One way to fight against this is to go to Tools->Options->Content, then look at the Advanced button for Javascript. Uncheck all of that. It's not as good as NoScript, but there's no good reason for Javascript to do any of those things in the first place.

EDIT: Well damn. That'll learn me to read the entirety of posts instead of skimming them. Basically, all of what ArielMT said.


----------



## Zenia (Apr 15, 2011)

ArielMT said:


> Tools -> Options -> Advanced (opposite "Enable JavaScript") -> Uncheck all those options.  That way, sites won't have permission to dick around with the window itself.
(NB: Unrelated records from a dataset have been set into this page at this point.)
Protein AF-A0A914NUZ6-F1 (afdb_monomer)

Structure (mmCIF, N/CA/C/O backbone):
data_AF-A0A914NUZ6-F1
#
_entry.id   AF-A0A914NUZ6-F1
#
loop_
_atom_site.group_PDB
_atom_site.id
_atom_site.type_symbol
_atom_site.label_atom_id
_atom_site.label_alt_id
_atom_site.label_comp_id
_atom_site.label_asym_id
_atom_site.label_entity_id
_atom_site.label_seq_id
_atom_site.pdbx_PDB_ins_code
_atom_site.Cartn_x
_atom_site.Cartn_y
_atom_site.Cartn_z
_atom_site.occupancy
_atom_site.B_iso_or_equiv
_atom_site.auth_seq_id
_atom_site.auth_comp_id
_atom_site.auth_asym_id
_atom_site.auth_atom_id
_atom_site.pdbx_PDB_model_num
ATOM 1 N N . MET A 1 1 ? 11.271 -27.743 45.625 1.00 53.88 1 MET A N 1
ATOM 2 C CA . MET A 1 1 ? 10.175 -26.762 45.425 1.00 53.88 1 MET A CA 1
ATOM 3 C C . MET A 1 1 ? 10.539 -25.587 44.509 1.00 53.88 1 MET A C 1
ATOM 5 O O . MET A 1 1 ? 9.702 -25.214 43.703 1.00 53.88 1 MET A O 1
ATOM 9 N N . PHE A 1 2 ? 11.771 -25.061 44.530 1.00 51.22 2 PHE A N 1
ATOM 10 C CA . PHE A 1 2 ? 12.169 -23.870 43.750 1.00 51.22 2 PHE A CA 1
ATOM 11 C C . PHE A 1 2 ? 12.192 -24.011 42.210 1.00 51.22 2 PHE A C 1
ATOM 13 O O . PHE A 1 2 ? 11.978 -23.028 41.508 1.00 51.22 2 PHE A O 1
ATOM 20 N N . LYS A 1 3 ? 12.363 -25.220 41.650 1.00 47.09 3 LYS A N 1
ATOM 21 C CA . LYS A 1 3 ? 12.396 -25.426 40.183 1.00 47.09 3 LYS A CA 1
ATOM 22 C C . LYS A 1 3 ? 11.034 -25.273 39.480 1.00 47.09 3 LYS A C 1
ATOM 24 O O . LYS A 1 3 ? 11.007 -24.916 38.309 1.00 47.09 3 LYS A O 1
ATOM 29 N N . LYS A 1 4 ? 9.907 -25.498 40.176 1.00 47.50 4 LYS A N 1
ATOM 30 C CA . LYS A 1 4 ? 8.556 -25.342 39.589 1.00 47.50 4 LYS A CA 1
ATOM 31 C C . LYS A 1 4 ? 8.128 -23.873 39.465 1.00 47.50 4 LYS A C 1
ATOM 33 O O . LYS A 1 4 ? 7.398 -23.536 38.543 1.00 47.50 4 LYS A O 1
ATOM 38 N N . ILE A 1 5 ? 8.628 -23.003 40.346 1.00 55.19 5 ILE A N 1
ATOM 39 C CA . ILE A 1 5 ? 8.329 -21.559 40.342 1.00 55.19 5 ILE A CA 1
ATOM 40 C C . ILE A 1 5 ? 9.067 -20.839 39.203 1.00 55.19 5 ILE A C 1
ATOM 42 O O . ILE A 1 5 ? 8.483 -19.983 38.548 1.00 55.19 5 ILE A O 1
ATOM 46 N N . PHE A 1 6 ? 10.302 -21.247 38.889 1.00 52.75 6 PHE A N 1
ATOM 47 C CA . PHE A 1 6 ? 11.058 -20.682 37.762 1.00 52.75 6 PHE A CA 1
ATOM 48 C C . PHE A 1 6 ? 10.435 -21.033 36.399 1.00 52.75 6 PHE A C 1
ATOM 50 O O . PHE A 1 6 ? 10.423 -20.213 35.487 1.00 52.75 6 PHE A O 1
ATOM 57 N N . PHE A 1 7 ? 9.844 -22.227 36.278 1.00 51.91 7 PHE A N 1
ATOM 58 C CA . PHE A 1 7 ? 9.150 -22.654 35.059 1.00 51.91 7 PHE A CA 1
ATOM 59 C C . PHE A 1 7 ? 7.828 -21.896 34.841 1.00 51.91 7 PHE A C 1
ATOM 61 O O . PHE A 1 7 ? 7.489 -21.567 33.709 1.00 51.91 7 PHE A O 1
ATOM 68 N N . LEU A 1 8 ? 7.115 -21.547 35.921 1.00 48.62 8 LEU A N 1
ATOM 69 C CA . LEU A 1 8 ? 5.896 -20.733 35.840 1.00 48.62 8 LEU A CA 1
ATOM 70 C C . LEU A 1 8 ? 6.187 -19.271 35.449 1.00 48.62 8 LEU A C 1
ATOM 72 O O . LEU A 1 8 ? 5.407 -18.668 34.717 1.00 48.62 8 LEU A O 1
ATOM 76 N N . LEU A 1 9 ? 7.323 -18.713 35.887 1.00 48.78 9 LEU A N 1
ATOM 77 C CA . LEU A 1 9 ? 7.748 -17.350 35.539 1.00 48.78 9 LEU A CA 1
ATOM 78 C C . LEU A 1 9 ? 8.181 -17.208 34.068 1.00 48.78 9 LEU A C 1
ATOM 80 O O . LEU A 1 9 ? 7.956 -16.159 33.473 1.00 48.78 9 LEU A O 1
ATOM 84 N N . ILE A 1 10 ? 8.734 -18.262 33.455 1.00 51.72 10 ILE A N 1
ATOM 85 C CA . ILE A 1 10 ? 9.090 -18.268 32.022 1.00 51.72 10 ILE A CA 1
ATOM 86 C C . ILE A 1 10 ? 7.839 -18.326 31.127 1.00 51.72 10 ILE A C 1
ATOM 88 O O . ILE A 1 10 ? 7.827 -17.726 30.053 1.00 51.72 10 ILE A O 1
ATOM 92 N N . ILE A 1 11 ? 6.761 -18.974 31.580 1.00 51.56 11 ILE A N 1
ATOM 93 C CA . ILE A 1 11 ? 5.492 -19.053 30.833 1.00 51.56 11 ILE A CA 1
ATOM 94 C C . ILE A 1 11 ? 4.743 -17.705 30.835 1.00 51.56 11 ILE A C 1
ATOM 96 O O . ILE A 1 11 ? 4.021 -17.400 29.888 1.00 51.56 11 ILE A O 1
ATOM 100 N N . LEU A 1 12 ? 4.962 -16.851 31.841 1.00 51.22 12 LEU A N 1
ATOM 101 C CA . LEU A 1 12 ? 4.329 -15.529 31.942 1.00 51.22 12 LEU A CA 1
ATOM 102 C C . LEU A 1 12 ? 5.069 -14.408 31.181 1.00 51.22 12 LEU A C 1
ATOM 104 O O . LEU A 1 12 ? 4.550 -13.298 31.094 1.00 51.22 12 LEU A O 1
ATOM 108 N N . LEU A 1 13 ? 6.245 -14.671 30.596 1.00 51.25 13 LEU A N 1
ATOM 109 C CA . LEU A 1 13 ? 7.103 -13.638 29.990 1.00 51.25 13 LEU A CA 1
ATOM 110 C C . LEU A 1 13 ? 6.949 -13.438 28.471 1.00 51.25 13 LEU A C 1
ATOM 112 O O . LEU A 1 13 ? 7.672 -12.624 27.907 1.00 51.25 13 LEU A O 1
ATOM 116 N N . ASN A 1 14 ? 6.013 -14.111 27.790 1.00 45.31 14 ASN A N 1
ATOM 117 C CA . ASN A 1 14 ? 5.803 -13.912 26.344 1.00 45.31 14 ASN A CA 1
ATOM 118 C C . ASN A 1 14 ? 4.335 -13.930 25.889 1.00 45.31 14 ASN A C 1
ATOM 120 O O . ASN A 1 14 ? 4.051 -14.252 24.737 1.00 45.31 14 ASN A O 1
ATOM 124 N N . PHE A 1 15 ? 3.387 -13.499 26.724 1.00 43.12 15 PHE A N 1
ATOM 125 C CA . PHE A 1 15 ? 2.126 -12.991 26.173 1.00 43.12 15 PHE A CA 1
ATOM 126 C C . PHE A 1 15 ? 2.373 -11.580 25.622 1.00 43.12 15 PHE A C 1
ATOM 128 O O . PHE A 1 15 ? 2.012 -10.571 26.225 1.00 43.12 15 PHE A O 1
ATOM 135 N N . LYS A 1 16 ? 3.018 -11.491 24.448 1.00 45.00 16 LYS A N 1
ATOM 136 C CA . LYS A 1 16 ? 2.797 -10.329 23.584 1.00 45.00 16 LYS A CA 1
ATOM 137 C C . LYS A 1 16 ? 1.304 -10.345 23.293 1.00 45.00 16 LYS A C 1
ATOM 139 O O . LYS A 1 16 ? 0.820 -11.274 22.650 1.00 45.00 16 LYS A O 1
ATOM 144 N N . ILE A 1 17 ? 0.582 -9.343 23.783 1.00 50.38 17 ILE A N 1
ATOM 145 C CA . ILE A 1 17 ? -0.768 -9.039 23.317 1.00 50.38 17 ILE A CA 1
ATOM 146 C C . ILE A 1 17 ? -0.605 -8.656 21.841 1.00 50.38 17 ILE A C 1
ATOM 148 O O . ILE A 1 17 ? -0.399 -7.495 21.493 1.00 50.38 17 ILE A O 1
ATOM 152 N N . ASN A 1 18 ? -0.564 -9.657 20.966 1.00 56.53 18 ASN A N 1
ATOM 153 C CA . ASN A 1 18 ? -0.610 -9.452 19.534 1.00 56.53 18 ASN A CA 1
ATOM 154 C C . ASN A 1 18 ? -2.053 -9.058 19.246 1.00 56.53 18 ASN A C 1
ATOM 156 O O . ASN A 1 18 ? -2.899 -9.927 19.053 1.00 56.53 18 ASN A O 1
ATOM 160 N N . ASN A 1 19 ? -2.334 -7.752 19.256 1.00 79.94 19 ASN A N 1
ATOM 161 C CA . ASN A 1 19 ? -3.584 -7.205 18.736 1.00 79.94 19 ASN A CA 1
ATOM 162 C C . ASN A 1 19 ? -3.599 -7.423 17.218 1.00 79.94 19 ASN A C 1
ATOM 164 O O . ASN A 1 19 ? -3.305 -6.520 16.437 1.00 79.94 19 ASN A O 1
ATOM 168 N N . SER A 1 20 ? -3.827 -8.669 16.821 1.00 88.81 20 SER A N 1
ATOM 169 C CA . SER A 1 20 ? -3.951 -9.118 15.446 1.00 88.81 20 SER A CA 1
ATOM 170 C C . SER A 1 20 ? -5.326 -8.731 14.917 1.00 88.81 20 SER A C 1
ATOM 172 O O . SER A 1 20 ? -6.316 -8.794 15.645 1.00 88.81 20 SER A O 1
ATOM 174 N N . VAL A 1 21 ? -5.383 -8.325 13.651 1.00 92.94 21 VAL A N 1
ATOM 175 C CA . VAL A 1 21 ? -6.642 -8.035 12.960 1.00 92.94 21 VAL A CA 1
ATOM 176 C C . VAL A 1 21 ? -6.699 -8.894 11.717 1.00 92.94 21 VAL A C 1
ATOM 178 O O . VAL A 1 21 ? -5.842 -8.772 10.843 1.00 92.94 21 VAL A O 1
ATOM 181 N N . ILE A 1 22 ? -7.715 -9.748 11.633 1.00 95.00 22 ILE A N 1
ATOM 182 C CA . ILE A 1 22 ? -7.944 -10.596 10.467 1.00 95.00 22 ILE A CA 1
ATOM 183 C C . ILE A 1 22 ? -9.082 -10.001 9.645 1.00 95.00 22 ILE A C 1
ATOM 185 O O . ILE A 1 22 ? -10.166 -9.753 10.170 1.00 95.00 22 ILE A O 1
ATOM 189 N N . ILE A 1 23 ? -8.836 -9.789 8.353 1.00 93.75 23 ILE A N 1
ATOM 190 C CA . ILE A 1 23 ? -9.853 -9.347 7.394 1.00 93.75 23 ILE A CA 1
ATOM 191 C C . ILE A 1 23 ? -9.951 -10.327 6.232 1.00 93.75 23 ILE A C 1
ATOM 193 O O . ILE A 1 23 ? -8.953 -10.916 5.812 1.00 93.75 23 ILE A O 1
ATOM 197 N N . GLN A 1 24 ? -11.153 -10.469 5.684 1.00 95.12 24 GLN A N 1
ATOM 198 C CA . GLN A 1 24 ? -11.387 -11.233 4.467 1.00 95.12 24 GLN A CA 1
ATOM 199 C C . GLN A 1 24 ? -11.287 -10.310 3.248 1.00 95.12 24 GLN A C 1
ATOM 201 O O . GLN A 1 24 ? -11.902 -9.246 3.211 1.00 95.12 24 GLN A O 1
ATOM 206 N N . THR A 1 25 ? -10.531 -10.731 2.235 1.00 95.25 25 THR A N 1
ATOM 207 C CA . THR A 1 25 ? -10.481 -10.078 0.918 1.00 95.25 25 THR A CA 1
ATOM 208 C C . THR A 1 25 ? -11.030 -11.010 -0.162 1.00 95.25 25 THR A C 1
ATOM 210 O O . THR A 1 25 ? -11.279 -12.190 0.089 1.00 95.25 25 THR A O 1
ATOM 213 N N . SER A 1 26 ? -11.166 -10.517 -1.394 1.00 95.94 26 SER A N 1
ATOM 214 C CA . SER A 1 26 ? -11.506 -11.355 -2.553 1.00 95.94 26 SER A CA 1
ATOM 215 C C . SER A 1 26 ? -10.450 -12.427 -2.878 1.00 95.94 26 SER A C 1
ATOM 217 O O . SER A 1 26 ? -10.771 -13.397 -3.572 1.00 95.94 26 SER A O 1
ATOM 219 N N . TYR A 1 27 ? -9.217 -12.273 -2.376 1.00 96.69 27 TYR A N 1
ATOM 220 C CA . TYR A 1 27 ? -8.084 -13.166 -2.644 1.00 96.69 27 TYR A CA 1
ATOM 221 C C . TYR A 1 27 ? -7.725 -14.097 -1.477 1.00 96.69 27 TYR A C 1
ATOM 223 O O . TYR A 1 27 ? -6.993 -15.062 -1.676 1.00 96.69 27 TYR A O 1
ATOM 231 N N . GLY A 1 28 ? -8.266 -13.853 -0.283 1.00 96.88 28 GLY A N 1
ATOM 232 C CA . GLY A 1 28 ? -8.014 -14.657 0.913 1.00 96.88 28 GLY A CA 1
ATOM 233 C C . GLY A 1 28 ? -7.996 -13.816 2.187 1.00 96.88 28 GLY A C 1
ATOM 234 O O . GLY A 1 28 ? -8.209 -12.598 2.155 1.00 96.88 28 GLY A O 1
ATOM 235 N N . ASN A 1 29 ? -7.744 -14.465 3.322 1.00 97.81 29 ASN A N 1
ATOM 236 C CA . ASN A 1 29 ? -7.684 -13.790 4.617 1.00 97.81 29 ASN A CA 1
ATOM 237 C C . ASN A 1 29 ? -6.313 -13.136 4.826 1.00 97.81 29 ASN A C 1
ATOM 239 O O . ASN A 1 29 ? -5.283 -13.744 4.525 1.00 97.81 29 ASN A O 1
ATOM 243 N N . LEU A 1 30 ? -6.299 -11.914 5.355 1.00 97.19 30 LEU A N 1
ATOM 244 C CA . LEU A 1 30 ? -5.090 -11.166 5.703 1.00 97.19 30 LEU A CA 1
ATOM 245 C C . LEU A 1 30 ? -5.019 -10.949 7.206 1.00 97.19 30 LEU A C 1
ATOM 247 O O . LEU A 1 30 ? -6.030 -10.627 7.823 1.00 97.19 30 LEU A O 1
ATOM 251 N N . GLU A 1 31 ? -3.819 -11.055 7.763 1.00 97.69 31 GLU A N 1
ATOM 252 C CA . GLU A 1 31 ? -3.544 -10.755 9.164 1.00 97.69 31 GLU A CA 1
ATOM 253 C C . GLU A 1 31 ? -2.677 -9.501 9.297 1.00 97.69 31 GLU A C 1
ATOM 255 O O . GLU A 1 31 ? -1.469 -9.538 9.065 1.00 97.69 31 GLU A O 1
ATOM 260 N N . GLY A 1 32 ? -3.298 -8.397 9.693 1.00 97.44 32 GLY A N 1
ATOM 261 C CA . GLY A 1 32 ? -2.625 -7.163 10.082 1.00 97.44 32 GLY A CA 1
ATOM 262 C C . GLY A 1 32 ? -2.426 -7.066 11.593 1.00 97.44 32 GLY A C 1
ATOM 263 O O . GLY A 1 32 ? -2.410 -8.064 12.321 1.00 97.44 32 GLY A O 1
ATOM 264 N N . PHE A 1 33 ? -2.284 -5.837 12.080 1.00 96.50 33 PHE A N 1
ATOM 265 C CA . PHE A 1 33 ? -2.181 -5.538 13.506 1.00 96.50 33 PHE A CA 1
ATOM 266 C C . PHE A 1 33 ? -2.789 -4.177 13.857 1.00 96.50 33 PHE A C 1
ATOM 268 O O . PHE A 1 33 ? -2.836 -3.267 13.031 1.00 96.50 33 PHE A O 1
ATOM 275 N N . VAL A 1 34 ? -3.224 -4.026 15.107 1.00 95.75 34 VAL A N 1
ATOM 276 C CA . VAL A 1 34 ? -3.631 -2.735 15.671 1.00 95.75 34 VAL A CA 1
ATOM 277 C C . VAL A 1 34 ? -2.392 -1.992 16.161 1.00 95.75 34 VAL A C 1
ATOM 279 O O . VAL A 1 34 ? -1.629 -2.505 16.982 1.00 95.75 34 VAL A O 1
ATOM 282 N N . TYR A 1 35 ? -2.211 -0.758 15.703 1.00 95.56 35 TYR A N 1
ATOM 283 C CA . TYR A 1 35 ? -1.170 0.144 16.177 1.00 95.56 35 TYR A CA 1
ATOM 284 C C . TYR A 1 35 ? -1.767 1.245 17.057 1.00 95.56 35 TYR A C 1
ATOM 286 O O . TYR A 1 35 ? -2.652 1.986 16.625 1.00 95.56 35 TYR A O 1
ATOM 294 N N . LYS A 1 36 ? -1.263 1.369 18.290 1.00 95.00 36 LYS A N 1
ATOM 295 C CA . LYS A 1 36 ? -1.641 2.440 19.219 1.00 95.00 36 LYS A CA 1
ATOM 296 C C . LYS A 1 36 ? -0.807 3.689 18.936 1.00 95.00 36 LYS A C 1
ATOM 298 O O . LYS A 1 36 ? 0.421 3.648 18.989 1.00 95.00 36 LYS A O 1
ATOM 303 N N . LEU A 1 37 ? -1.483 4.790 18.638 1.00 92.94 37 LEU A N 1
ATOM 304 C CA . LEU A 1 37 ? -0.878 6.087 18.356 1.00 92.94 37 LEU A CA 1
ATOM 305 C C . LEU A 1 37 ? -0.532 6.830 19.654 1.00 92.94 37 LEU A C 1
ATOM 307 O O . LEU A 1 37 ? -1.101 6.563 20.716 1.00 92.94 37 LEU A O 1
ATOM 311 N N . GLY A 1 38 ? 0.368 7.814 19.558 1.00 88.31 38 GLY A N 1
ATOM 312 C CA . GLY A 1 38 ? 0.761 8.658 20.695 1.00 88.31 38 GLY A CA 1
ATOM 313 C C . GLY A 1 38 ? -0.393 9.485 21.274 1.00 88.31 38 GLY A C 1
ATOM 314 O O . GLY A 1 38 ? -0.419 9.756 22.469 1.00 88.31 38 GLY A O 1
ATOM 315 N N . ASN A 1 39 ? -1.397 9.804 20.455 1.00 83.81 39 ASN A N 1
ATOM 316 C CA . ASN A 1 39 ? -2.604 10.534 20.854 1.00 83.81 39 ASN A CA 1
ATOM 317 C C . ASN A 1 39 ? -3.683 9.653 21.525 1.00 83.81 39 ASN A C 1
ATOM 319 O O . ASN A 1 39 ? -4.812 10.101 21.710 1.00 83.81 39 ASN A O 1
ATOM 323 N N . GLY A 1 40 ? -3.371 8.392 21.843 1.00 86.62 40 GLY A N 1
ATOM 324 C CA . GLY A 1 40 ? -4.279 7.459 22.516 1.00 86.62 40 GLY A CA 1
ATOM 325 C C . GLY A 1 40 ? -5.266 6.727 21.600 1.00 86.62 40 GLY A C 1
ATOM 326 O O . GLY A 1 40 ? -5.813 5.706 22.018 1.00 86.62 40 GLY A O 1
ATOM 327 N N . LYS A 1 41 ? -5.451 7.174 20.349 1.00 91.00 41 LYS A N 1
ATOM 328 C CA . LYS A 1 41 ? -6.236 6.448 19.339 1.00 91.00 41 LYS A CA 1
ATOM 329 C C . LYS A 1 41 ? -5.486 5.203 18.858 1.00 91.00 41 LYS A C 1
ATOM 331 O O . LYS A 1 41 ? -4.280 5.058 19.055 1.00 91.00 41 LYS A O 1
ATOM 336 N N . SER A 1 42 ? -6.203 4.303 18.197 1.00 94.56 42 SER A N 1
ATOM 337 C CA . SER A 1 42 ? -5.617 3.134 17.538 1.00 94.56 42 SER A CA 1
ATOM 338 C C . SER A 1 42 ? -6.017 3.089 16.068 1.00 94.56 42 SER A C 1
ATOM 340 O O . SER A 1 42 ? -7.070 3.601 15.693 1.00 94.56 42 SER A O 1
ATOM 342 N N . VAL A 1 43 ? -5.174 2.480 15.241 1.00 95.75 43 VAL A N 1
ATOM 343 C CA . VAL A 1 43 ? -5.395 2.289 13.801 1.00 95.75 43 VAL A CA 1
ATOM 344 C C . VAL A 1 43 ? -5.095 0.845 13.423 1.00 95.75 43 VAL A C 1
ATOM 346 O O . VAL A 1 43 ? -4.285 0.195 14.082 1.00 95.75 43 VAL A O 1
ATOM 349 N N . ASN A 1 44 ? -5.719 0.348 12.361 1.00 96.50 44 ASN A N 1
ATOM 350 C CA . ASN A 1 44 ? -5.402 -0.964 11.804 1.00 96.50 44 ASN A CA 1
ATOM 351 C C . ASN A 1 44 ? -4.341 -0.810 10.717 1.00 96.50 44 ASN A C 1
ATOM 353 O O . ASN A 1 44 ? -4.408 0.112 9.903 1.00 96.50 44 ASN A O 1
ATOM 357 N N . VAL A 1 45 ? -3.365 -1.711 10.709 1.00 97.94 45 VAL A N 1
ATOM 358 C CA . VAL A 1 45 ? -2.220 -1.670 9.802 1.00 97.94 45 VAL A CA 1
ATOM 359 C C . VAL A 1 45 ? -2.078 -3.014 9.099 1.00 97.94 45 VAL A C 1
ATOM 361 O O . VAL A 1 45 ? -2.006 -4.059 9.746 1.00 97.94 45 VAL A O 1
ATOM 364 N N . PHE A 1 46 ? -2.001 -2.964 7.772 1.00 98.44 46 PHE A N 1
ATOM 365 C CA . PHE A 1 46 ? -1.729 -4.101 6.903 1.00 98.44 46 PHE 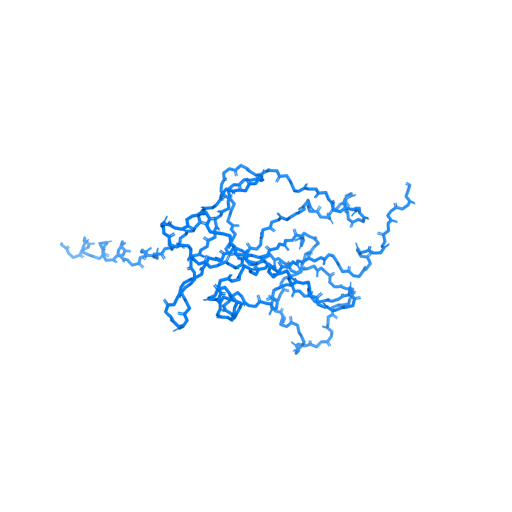A CA 1
ATOM 366 C C . PHE A 1 46 ? -0.610 -3.718 5.933 1.00 98.44 46 PHE A C 1
ATOM 368 O O . PHE A 1 46 ? -0.743 -2.761 5.174 1.00 98.44 46 PHE A O 1
ATOM 375 N N . LEU A 1 47 ? 0.504 -4.437 5.959 1.00 98.50 47 LEU A N 1
ATOM 376 C CA . LEU A 1 47 ? 1.702 -4.142 5.173 1.00 98.50 47 LEU A CA 1
ATOM 377 C C . LEU A 1 47 ? 2.021 -5.300 4.226 1.00 98.50 47 LEU A C 1
ATOM 379 O O . LEU A 1 47 ? 1.767 -6.454 4.564 1.00 98.50 47 LEU A O 1
ATOM 383 N N . GLY A 1 48 ? 2.585 -4.994 3.056 1.00 97.94 48 GLY A N 1
ATOM 384 C CA . GLY A 1 48 ? 3.056 -6.019 2.121 1.00 97.94 48 GLY A CA 1
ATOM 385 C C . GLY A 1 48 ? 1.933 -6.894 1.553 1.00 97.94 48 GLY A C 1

Ooooh I didn't know that. I hate it when sites mess with my window. *unchecks the box*


----------



## Garfang (Apr 15, 2011)

Oo never happen to me  Firefox + noScript+Adblock = Win! =) but if it stays on your tab then try to make a new section  =)


----------



## Volkodav (Apr 15, 2011)

ArielMT said:


> If Firefox is still the foreground window, then press Alt+Space then X.  That opens the window control menu and chooses "Maximize."  If you just want to resize the window, Alt+Space, then S (I think S, I know for "resize"), then Down arrow, then Right arrow, then grab the mouse and move the lower-right corner of the window where you want it to be, then click.
> 
> Still, if you're going to be using Firefox, grab NoScript and allow JavaScript and plug-ins only from domains you trust, and it'll take care of blocking scripts from strange domains you don't trust.
> 
> Also, even if you decide against NoScript, go to Tools -> Options -> Advanced (opposite "Enable JavaScript") -> Uncheck all those options.  That way, sites won't have permission to dick around with the window itself.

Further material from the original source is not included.